Collection entries:

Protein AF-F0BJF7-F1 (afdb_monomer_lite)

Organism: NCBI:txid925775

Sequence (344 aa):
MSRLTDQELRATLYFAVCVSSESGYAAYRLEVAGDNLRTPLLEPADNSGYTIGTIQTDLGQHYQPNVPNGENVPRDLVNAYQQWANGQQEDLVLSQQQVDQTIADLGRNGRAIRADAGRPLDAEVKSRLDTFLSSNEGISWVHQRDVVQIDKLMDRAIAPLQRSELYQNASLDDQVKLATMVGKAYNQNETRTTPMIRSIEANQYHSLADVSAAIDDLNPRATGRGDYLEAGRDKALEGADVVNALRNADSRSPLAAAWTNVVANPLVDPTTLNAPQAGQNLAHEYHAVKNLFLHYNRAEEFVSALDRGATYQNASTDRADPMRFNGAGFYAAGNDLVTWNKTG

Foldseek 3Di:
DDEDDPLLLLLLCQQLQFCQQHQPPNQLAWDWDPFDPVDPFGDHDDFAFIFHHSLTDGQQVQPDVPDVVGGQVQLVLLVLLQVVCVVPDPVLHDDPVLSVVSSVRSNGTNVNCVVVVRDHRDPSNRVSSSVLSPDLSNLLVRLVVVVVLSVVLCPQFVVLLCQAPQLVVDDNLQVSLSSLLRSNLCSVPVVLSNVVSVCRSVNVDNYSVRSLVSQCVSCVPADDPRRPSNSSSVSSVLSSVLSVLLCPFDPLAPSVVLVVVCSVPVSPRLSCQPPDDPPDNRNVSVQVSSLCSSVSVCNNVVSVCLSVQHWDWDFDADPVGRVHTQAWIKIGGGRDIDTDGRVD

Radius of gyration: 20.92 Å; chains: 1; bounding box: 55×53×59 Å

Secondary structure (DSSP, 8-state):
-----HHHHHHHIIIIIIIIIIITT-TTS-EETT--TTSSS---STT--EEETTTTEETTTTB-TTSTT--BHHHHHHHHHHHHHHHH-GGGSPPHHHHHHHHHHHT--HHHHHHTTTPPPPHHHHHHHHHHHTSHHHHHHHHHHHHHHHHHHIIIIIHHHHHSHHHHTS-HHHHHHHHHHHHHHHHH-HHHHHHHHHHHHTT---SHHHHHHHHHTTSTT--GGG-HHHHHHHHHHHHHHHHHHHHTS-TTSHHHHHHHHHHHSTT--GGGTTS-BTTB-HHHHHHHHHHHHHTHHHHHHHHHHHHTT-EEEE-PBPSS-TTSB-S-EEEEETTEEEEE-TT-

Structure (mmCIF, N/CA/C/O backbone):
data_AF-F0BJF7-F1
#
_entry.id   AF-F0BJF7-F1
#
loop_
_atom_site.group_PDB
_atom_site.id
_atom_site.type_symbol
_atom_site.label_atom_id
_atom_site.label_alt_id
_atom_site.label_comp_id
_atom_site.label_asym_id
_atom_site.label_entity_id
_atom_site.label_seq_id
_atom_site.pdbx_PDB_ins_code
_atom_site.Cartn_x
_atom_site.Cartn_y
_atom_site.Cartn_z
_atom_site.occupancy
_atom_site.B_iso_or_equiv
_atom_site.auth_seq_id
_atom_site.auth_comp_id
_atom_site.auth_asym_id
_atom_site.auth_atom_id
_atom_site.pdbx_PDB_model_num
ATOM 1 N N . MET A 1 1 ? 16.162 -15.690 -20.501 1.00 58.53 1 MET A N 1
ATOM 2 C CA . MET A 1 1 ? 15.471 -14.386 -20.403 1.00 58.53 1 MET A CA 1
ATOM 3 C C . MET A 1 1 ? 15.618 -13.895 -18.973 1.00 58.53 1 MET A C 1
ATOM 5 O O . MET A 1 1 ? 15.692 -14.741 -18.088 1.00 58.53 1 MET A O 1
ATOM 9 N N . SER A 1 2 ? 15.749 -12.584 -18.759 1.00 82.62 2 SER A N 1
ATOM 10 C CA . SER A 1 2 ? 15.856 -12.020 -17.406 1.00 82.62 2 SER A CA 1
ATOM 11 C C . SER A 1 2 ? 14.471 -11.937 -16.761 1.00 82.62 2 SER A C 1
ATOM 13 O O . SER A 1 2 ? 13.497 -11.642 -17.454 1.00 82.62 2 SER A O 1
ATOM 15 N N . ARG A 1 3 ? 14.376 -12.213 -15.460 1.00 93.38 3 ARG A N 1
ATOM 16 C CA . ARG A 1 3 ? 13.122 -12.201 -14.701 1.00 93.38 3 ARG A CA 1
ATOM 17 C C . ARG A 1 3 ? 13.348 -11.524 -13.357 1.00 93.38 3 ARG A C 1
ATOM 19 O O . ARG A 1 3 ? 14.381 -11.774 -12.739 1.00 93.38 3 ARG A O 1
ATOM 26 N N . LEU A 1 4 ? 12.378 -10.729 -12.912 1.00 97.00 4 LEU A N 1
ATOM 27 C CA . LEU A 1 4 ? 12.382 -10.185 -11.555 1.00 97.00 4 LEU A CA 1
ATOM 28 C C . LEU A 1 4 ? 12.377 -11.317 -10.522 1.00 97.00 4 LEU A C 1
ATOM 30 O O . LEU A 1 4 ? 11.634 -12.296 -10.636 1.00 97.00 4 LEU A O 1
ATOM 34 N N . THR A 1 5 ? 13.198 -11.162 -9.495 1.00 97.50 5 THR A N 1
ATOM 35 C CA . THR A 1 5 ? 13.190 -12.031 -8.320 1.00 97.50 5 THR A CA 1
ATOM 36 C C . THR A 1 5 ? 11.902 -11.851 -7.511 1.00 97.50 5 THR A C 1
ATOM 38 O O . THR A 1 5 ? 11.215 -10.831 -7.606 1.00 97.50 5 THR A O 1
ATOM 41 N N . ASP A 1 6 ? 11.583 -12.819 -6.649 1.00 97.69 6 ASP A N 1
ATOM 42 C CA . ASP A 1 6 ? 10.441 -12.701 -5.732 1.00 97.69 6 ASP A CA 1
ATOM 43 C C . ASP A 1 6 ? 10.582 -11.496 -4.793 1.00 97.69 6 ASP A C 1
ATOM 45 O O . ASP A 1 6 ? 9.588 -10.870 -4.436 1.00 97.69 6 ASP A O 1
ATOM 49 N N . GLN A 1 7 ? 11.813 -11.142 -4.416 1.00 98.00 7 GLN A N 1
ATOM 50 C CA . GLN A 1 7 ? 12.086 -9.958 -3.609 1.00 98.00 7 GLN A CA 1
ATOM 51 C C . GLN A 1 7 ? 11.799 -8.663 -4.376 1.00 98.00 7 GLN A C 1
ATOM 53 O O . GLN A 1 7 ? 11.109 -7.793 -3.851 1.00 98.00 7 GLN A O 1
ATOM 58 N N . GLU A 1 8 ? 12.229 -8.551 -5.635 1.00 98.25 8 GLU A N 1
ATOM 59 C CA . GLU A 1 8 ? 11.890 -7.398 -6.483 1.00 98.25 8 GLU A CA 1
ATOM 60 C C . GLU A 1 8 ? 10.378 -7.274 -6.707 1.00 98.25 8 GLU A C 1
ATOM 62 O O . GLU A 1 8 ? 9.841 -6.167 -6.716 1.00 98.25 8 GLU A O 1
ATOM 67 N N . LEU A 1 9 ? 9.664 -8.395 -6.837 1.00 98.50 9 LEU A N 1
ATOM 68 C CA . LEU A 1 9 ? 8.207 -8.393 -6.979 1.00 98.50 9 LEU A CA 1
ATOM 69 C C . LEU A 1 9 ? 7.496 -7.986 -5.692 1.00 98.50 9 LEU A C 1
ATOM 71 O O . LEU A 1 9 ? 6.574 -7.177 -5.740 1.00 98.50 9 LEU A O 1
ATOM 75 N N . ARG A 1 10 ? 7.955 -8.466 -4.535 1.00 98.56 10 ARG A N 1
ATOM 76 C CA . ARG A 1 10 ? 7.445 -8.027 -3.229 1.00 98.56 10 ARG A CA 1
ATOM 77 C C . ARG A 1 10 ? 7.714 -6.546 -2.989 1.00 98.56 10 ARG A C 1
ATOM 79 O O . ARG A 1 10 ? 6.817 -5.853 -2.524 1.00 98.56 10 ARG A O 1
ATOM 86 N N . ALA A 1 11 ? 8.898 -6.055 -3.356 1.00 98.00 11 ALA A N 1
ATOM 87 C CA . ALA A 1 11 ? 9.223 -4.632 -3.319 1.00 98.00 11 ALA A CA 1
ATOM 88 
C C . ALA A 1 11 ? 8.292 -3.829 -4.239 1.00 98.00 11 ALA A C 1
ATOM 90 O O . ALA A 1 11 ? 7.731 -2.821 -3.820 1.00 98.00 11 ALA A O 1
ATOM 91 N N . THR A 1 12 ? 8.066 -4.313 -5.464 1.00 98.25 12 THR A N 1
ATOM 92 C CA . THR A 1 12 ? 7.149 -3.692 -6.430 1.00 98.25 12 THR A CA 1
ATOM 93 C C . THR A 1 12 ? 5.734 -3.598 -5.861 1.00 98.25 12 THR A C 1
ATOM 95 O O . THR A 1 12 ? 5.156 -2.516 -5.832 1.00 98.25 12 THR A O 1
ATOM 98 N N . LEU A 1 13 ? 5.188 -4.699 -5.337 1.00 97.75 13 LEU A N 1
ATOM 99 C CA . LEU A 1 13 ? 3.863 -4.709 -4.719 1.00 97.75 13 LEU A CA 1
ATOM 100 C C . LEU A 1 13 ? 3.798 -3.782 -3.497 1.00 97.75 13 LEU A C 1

> _To do_: Every line from the one containing "ATOM 87 C CA" to the end of the entries must be set down exactly, with none omitted and none added.

> _Your solution_:
ATOM 87 C CA . ALA A 1 11 ? 9.223 -4.632 -3.319 1.00 98.00 11 ALA A CA 1
ATOM 88 
C C . ALA A 1 11 ? 8.292 -3.829 -4.239 1.00 98.00 11 ALA A C 1
ATOM 90 O O . ALA A 1 11 ? 7.731 -2.821 -3.820 1.00 98.00 11 ALA A O 1
ATOM 91 N N . THR A 1 12 ? 8.066 -4.313 -5.464 1.00 98.25 12 THR A N 1
ATOM 92 C CA . THR A 1 12 ? 7.149 -3.692 -6.430 1.00 98.25 12 THR A CA 1
ATOM 93 C C . THR A 1 12 ? 5.734 -3.598 -5.861 1.00 98.25 12 THR A C 1
ATOM 95 O O . THR A 1 12 ? 5.156 -2.516 -5.832 1.00 98.25 12 THR A O 1
ATOM 98 N N . LEU A 1 13 ? 5.188 -4.699 -5.337 1.00 97.75 13 LEU A N 1
ATOM 99 C CA . LEU A 1 13 ? 3.863 -4.709 -4.719 1.00 97.75 13 LEU A CA 1
ATOM 100 C C . LEU A 1 13 ? 3.798 -3.782 -3.497 1.00 97.75 13 LEU A C 1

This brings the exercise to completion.